J'ai Orange aussi, j'ai subi ce genre de truc aussi. La manip que je t'ai conseillée m'avait été dictée par un expert de chez Orange. La manip que t'a conseillée boninmi aussi, d'ailleurs, mais elle, elle n'avait pas fonctionné.

À l'époque, Orange venait de subir une grosse attaque informatique, et changeait beaucoup de choses, ce qui occasionnait des pépins avec Leopard. Mais pour toi, ce doit être autre chose; appelle Orange, tu auras peut-être une réponse. Ils ont un service dédié aux Mac, du coup tu attends moins .

Des fois, il faut renoncer à obtenir des réponses: depuis que j'ai Gmail, plus de problème, et point à la ligne.



Sinon, avant de classer le problème sans suite, n'oublions pas les bases: ton système est à jour? Même s'il est à jour, tu as téléchargé et installé la mise à jour combo sur le site d'Apple? Tu as réparé les autorisations? Tu as supprimé et recréé ton compte?


----------



## boninmi (11 Janvier 2009)

Il se peut que les serveurs d'Orange aient été très encombrés au moment des fêtes. Ou je ne sais quel autre bug: je rappelle que depuis près d'un an Orange n'a pas été capable de résoudre un bug d'heure incorrecte sur la LiveBox. Ce qui n'empêche pas de suivre les conseils de base rappelés par *schwebb* .


----------



## tapioka38 (11 Janvier 2009)

oui mais les fêtes sont finies non


----------



## tapioka38 (11 Janvier 2009)

schwebb a dit:


> Sinon, avant de classer le problème sans suite, n'oublions pas les bases:
> ton système est à jour?  oui
> Même s'il est à jour, tu as téléchargé et installé la mise à jour combo sur le site d'Apple? euh
> Tu as réparé les autorisations? oui
> Tu as supprimé et recréé ton compte?je suis en train, mais ai du mal à passer l'étape de vérif du smtp justement..

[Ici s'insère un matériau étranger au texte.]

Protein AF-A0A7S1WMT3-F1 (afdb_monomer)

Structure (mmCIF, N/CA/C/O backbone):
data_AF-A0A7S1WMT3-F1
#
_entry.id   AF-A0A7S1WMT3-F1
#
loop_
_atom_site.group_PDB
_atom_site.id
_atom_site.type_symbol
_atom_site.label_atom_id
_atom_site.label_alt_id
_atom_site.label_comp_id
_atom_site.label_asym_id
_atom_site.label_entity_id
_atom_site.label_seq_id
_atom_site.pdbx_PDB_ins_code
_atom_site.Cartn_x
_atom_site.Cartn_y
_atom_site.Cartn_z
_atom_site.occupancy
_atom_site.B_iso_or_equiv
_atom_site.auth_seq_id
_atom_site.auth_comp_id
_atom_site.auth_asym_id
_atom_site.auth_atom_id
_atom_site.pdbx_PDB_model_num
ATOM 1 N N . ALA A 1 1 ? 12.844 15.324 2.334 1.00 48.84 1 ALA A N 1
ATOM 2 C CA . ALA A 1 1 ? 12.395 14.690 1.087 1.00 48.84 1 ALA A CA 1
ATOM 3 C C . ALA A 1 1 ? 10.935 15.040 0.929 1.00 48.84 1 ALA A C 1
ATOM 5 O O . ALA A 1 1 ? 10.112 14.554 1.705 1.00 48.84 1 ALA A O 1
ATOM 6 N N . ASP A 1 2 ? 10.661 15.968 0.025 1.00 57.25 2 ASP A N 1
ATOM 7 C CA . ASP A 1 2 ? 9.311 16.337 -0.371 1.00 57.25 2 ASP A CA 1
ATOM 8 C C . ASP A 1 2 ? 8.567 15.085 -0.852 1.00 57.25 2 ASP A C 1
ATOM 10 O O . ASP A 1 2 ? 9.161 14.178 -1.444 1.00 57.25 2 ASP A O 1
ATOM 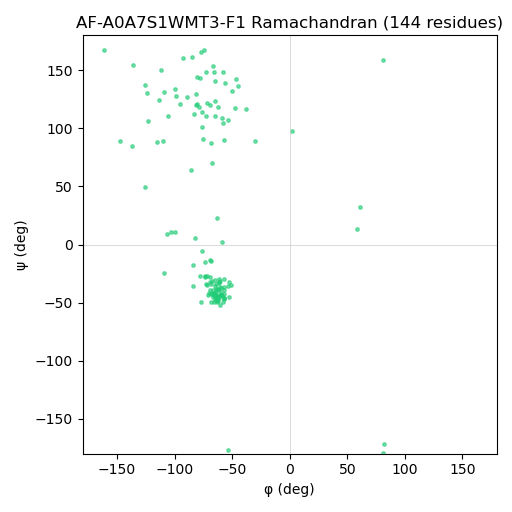14 N N . LYS A 1 3 ? 7.293 14.974 -0.470 1.00 65.31 3 LYS A N 1
ATOM 15 C CA . LYS A 1 3 ? 6.420 13.903 -0.949 1.00 65.31 3 LYS A CA 1
ATOM 16 C C . LYS A 1 3 ? 5.658 14.464 -2.132 1.00 65.31 3 LYS A C 1
ATOM 18 O O . LYS A 1 3 ? 4.947 15.454 -1.960 1.00 65.31 3 LYS A O 1
ATOM 23 N N . GLU A 1 4 ? 5.792 13.841 -3.289 1.00 74.25 4 GLU A N 1
ATOM 24 C CA . GLU A 1 4 ? 4.972 14.204 -4.434 1.00 74.25 4 GLU A CA 1
ATOM 25 C C . GLU A 1 4 ? 3.619 13.505 -4.290 1.00 74.25 4 GLU A C 1
ATOM 27 O O . GLU A 1 4 ? 3.548 12.315 -3.965 1.00 74.25 4 GLU A O 1
ATOM 32 N N . SER A 1 5 ? 2.544 14.281 -4.418 1.00 80.50 5 SER A N 1
ATOM 33 C CA . SER A 1 5 ? 1.178 13.769 -4.321 1.00 80.50 5 SER A CA 1
ATOM 34 C C . SER A 1 5 ? 0.636 13.557 -5.721 1.00 80.50 5 SER A C 1
ATOM 36 O O . SER A 1 5 ? 0.654 14.480 -6.531 1.00 80.50 5 SER A O 1
ATOM 38 N N . PHE A 1 6 ? 0.127 12.365 -5.985 1.00 82.81 6 PHE A N 1
ATOM 39 C CA . PHE A 1 6 ? -0.496 12.016 -7.252 1.00 82.81 6 PHE A CA 1
ATOM 40 C C . PHE A 1 6 ? -1.789 11.240 -7.006 1.00 82.81 6 PHE A C 1
ATOM 42 O O . PHE A 1 6 ? -1.977 10.627 -5.953 1.00 82.81 6 PHE A O 1
ATOM 49 N N . ALA A 1 7 ? -2.704 11.311 -7.968 1.00 86.88 7 ALA A N 1
ATOM 50 C CA . ALA A 1 7 ? -3.928 10.526 -7.957 1.00 86.88 7 ALA A CA 1
ATOM 51 C C . ALA A 1 7 ? -3.661 9.196 -8.660 1.00 86.88 7 ALA A C 1
ATOM 53 O O . ALA A 1 7 ? -3.157 9.195 -9.778 1.00 86.88 7 ALA A O 1
ATOM 54 N N . VAL A 1 8 ? -3.986 8.091 -7.991 1.00 86.94 8 VAL A N 1
ATOM 55 C CA . VAL A 1 8 ? -3.911 6.742 -8.554 1.00 86.94 8 VAL A CA 1
ATOM 56 C C . VAL A 1 8 ? -5.316 6.226 -8.780 1.00 86.94 8 VAL A C 1
ATOM 58 O O . VAL A 1 8 ? -6.142 6.269 -7.865 1.00 86.94 8 VAL A O 1
ATOM 61 N N . ARG A 1 9 ? -5.578 5.692 -9.969 1.00 89.56 9 ARG A N 1
ATOM 62 C CA . ARG A 1 9 ? -6.849 5.038 -10.284 1.00 89.56 9 ARG A CA 1
ATOM 63 C C . ARG A 1 9 ? -6.839 3.597 -9.792 1.00 89.56 9 ARG A C 1
ATOM 65 O O . ARG A 1 9 ? -6.114 2.769 -10.332 1.00 89.56 9 ARG A O 1
ATOM 72 N N . LEU A 1 10 ? -7.654 3.295 -8.790 1.00 87.56 10 LEU A N 1
ATOM 73 C CA . LEU A 1 10 ? -7.767 1.965 -8.189 1.00 87.56 10 LEU A CA 1
ATOM 74 C C . LEU A 1 10 ? -9.125 1.341 -8.490 1.00 87.56 10 LEU A C 1
ATOM 76 O O . LEU A 1 10 ? -10.128 2.043 -8.600 1.00 87.56 10 LEU A O 1
ATOM 80 N N . ALA A 1 11 ? -9.181 0.015 -8.575 1.00 89.12 11 ALA A N 1
ATOM 81 C CA . ALA A 1 11 ? -10.465 -0.677 -8.605 1.00 89.12 11 ALA A CA 1
ATOM 82 C C . ALA A 1 11 ? -11.196 -0.487 -7.255 1.00 89.12 11 ALA A C 1
ATOM 84 O O . ALA A 1 11 ? -10.539 -0.453 -6.210 1.00 89.12 11 ALA A O 1
ATOM 85 N N . PRO A 1 12 ? -12.541 -0.443 -7.218 1.00 89.06 12 PRO A N 1
ATOM 86 C CA . PRO A 1 12 ? -13.302 -0.276 -5.977 1.00 89.06 12 PRO A CA 1
ATOM 87 C C . PRO A 1 12 ? -12.940 -1.296 -4.891 1.00 89.06 12 PRO A C 1
ATOM 89 O O . PRO A 1 12 ? -12.877 -0.962 -3.709 1.00 89.06 12 PRO A O 1
ATOM 92 N N . ALA A 1 13 ? -12.642 -2.539 -5.283 1.00 89.06 13 ALA A N 1
ATOM 93 C CA . ALA A 1 13 ? -12.200 -3.582 -4.360 1.00 89.06 13 ALA A CA 1
ATOM 94 C C . ALA A 1 13 ? -10.823 -3.281 -3.739 1.00 89.06 13 ALA A C 1
ATOM 96 O O . ALA A 1 13 ? -10.654 -3.461 -2.534 1.00 89.06 13 ALA A O 1
ATOM 97 N N . GLU A 1 14 ? -9.874 -2.777 -4.535 1.00 91.38 14 GLU A N 1
ATOM 98 C CA . GLU A 1 14 ? -8.535 -2.369 -4.083 1.00 91.38 14 GLU A CA 1
ATOM 99 C C . GLU A 1 14 ? -8.648 -1.177 -3.114 1.00 91.38 14 GLU A C 1
ATOM 101 O O . GLU A 1 14 ? -8.091 -1.198 -2.015 1.00 91.38 14 GLU A O 1
ATOM 106 N N . ALA A 1 15 ? -9.431 -0.156 -3.483 1.00 90.88 15 ALA A N 1
ATOM 107 C CA . ALA A 1 15 ? -9.652 1.033 -2.661 1.00 90.88 15 ALA A CA 1
ATOM 108 C C . ALA A 1 15 ? -10.365 0.703 -1.339 1.00 90.88 15 ALA A C 1
ATOM 110 O O . ALA A 1 15 ? -9.977 1.206 -0.281 1.00 90.88 15 ALA A O 1
ATOM 111 N N . ARG A 1 16 ? -11.391 -0.160 -1.374 1.00 93.25 16 ARG A N 1
ATOM 112 C CA . ARG A 1 16 ? -12.088 -0.638 -0.172 1.00 93.25 16 ARG A CA 1
ATOM 113 C C . ARG A 1 16 ? -11.145 -1.409 0.745 1.00 93.25 16 ARG A C 1
ATOM 115 O O . ARG A 1 16 ? -11.077 -1.077 1.924 1.00 93.25 16 ARG A O 1
ATOM 122 N N . TRP A 1 17 ? -10.385 -2.361 0.204 1.00 94.12 17 TRP A N 1
ATOM 123 C CA . TRP A 1 17 ? -9.422 -3.131 0.986 1.00 94.12 17 TRP A CA 1
ATOM 124 C C . TRP A 1 17 ? -8.409 -2.211 1.679 1.00 94.12 17 TRP A C 1
ATOM 126 O O . TRP A 1 17 ? -8.227 -2.300 2.888 1.00 94.12 17 TRP A O 1
ATOM 136 N N . LEU A 1 18 ? -7.829 -1.236 0.971 1.00 93.56 18 LEU A N 1
ATOM 137 C CA . LEU A 1 18 ? -6.893 -0.283 1.581 1.00 93.56 18 LEU A CA 1
ATOM 138 C C . LEU A 1 18 ? -7.522 0.552 2.708 1.00 93.56 18 LEU A C 1
ATOM 140 O O . LEU A 1 18 ? -6.836 0.853 3.683 1.00 93.56 18 LEU A O 1
ATOM 144 N N . ARG A 1 19 ? -8.801 0.940 2.594 1.00 93.88 19 ARG A N 1
ATOM 145 C CA . ARG A 1 19 ? -9.525 1.652 3.666 1.00 93.88 19 ARG A CA 1
ATOM 146 C C . ARG A 1 19 ? -9.710 0.767 4.897 1.00 93.88 19 ARG A C 1
ATOM 148 O O . ARG A 1 19 ? -9.489 1.238 6.008 1.00 93.88 19 ARG A O 1
ATOM 155 N N . GLU A 1 20 ? -10.079 -0.497 4.699 1.00 93.06 20 GLU A N 1
ATOM 156 C CA . GLU A 1 20 ? -10.230 -1.480 5.778 1.00 93.06 20 GLU A CA 1
ATOM 157 C C . GLU A 1 20 ? -8.899 -1.710 6.499 1.00 93.06 20 GLU A C 1
ATOM 159 O O . GLU A 1 20 ? -8.847 -1.634 7.723 1.00 93.06 20 GLU A O 1
ATOM 164 N N . GLN A 1 21 ? -7.804 -1.886 5.752 1.00 92.38 21 GLN A N 1
ATOM 165 C CA . GLN A 1 21 ? -6.471 -2.039 6.339 1.00 92.38 21 GLN A CA 1
ATOM 166 C C . GLN A 1 21 ? -5.999 -0.753 7.029 1.00 92.38 21 GLN A C 1
ATOM 168 O O . GLN A 1 21 ? -5.425 -0.804 8.114 1.00 92.38 21 GLN A O 1
ATOM 173 N N . ALA A 1 22 ? -6.274 0.422 6.455 1.00 89.62 22 ALA A N 1
ATOM 174 C CA . ALA A 1 22 ? -5.958 1.686 7.108 1.00 89.62 22 ALA A CA 1
ATOM 175 C C . ALA A 1 22 ? -6.680 1.824 8.455 1.00 89.62 22 ALA A C 1
ATOM 177 O O . ALA A 1 22 ? -6.048 2.198 9.439 1.00 89.62 22 ALA A O 1
ATOM 178 N N . ALA A 1 23 ? -7.964 1.470 8.518 1.00 89.06 23 ALA A N 1
ATOM 179 C CA . ALA A 1 23 ? -8.726 1.486 9.760 1.00 89.06 23 ALA A CA 1
ATOM 180 C C . ALA A 1 23 ? -8.206 0.447 10.768 1.00 89.06 23 ALA A C 1
ATOM 182 O O . ALA A 1 23 ? -7.920 0.805 11.909 1.00 89.06 23 ALA A O 1
ATOM 183 N N . ALA A 1 24 ? -8.018 -0.806 10.338 1.00 87.38 24 ALA A N 1
ATOM 184 C CA . ALA A 1 24 ? -7.579 -1.909 11.197 1.00 87.38 24 ALA A CA 1
ATOM 185 C C . ALA A 1 24 ? -6.193 -1.674 11.821 1.00 87.38 24 ALA A C 1
ATOM 187 O O . ALA A 1 24 ? -5.949 -2.065 12.957 1.00 87.38 24 ALA A O 1
ATOM 188 N N . TYR A 1 25 ? -5.297 -0.995 11.101 1.00 84.62 25 TYR A N 1
ATOM 189 C CA . TYR A 1 25 ? -3.930 -0.714 11.550 1.00 84.62 25 TYR A CA 1
ATOM 190 C C . TYR A 1 25 ? -3.723 0.727 12.046 1.00 84.62 25 TYR A C 1
ATOM 192 O O . TYR A 1 25 ? -2.582 1.157 12.240 1.00 84.62 25 TYR A O 1
ATOM 200 N N . GLY A 1 26 ? -4.802 1.497 12.240 1.00 85.06 26 GLY A N 1
ATOM 201 C CA . GLY A 1 26 ? -4.739 2.867 12.762 1.00 85.06 26 GLY A CA 1
ATOM 202 C C . GLY A 1 26 ? -3.936 3.835 11.883 1.00 85.06 26 GLY A C 1
ATOM 203 O O . GLY A 1 26 ? -3.267 4.742 12.387 1.00 85.06 26 GLY A O 1
ATOM 204 N N . LEU A 1 27 ? -3.946 3.630 10.565 1.00 84.94 27 LEU A N 1
ATOM 205 C CA . LEU A 1 27 ? -3.279 4.501 9.605 1.00 84.94 27 LEU A CA 1
ATOM 206 C C . LEU A 1 27 ? -4.117 5.771 9.363 1.00 84.94 27 LEU A C 1
ATOM 208 O O . LEU A 1 27 ? -5.341 5.702 9.298 1.00 84.94 27 LEU A O 1
ATOM 212 N N . PRO A 1 28 ? -3.475 6.939 9.178 1.00 85.88 28 PRO A N 1
ATOM 213 C CA . PRO A 1 28 ? -4.172 8.216 9.021 1.00 85.88 28 PRO A CA 1
ATOM 214 C C . PRO A 1 28 ? -5.026 8.311 7.752 1.00 85.88 28 PRO A C 1
ATOM 216 O O . PRO A 1 28 ? -6.010 9.045 7.739 1.00 85.88 28 PRO A O 1
ATOM 219 N N . ASP A 1 29 ? -4.635 7.620 6.677 1.00 88.19 29 ASP A N 1
ATOM 220 C CA . ASP A 1 29 ? -5.290 7.703 5.375 1.00 88.19 29 ASP A CA 1
ATOM 221 C C . ASP A 1 29 ? -4.944 6.503 4.472 1.00 88.19 29 ASP A C 1
ATOM 223 O O . ASP A 1 29 ? -4.010 5.735 4.729 1.00 88.19 29 ASP A O 1
ATOM 227 N N . VAL A 1 30 ? -5.698 6.368 3.377 1.00 90.69 30 VAL A N 1
ATOM 228 C CA . VAL A 1 30 ? -5.516 5.328 2.347 1.00 90.69 30 VAL A CA 1
ATOM 229 C C . VAL A 1 30 ? -4.154 5.449 1.658 1.00 90.69 30 VAL A C 1
ATOM 231 O O . VAL A 1 30 ? -3.494 4.443 1.400 1.00 90.69 30 VAL A O 1
ATOM 234 N N . GLY A 1 31 ? -3.679 6.671 1.407 1.00 89.44 31 GLY A N 1
ATOM 235 C CA . GLY A 1 31 ? -2.365 6.911 0.811 1.00 89.44 31 GLY A CA 1
ATOM 236 C C . GLY A 1 31 ? -1.231 6.350 1.673 1.00 89.44 31 GLY A C 1
ATOM 237 O O . GLY A 1 31 ? -0.220 5.867 1.158 1.00 89.44 31 GLY A O 1
ATOM 238 N N . LYS A 1 32 ? -1.402 6.329 2.995 1.00 85.94 32 LYS A N 1
ATOM 239 C CA . LYS A 1 32 ? -0.473 5.691 3.918 1.00 85.94 32 LYS A CA 1
ATOM 240 C C . LYS A 1 32 ? -0.473 4.175 3.778 1.00 85.94 32 LYS A C 1
ATOM 242 O O . LYS A 1 32 ? 0.615 3.601 3.758 1.00 85.94 32 LYS A O 1
ATOM 247 N N . ALA A 1 33 ? -1.642 3.552 3.640 1.00 90.31 33 ALA A N 1
ATOM 248 C CA . ALA A 1 33 ? -1.749 2.119 3.378 1.00 90.31 33 ALA A CA 1
ATOM 249 C C . ALA A 1 33 ? -1.036 1.740 2.067 1.00 90.31 33 ALA A C 1
ATOM 251 O O . ALA A 1 33 ? -0.226 0.812 2.053 1.00 90.31 33 ALA A O 1
ATOM 252 N N . VAL A 1 34 ? -1.208 2.533 1.002 1.00 90.19 34 VAL A N 1
ATOM 253 C CA . VAL A 1 34 ? -0.474 2.341 -0.264 1.00 90.19 34 VAL A CA 1
ATOM 254 C C . VAL A 1 34 ? 1.039 2.414 -0.048 1.00 90.19 34 VAL A C 1
ATOM 256 O O . VAL A 1 34 ? 1.789 1.579 -0.547 1.00 90.19 34 VAL A O 1
ATOM 259 N N . ARG A 1 35 ? 1.526 3.370 0.748 1.00 88.25 35 ARG A N 1
ATOM 260 C CA . ARG A 1 35 ? 2.962 3.472 1.059 1.00 88.25 35 ARG A CA 1
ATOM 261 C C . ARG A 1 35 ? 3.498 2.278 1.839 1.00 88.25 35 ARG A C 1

en tous cas, merci à tous pour votre aide


----------



## tapioka38 (11 Janvier 2009)

:sick:  j'ai supprimé et recréé mon compte orange, mais comme une étourdie que je suis, j'ai peru tous les messages qui y étaient... oui je sais c'est pas bien de stocker des messages mais ouiiiiiin j'suis bête

enfin, tout ça pour en plus que ça ne marche pas mieux

merci orange!!!!


----------



## nemo77 (11 Janvier 2009)

je suis sur orange et je viens de faire un essai et tout fonctionne je te laisse ci dessous comment est configuré comptes dans pref mail
type de compte pop
description privé
adresse electronique ...............@orange.fr
nom complet ...... ........
serveur de reception pop.orange.fr
non d utilisateur ...... ........
mot de passe .....
serveur d envoi ( smtp ) privé
n utiliser que ce serveur coché
dans onglet avancé
port 110


----------



## twinworld (11 Janvier 2009)

tapioka38 a dit:


> :sick:  j'ai supprimé et recréé mon compte orange, mais comme une étourdie que je suis, j'ai peru tous les messages qui y étaient... oui je sais c'est pas bien de stocker des messages mais ouiiiiiin j'suis bête


mince, je suis désolé pour vous. Ca m'embêterait aussi beaucoup de perdre tous mes anciens mails. 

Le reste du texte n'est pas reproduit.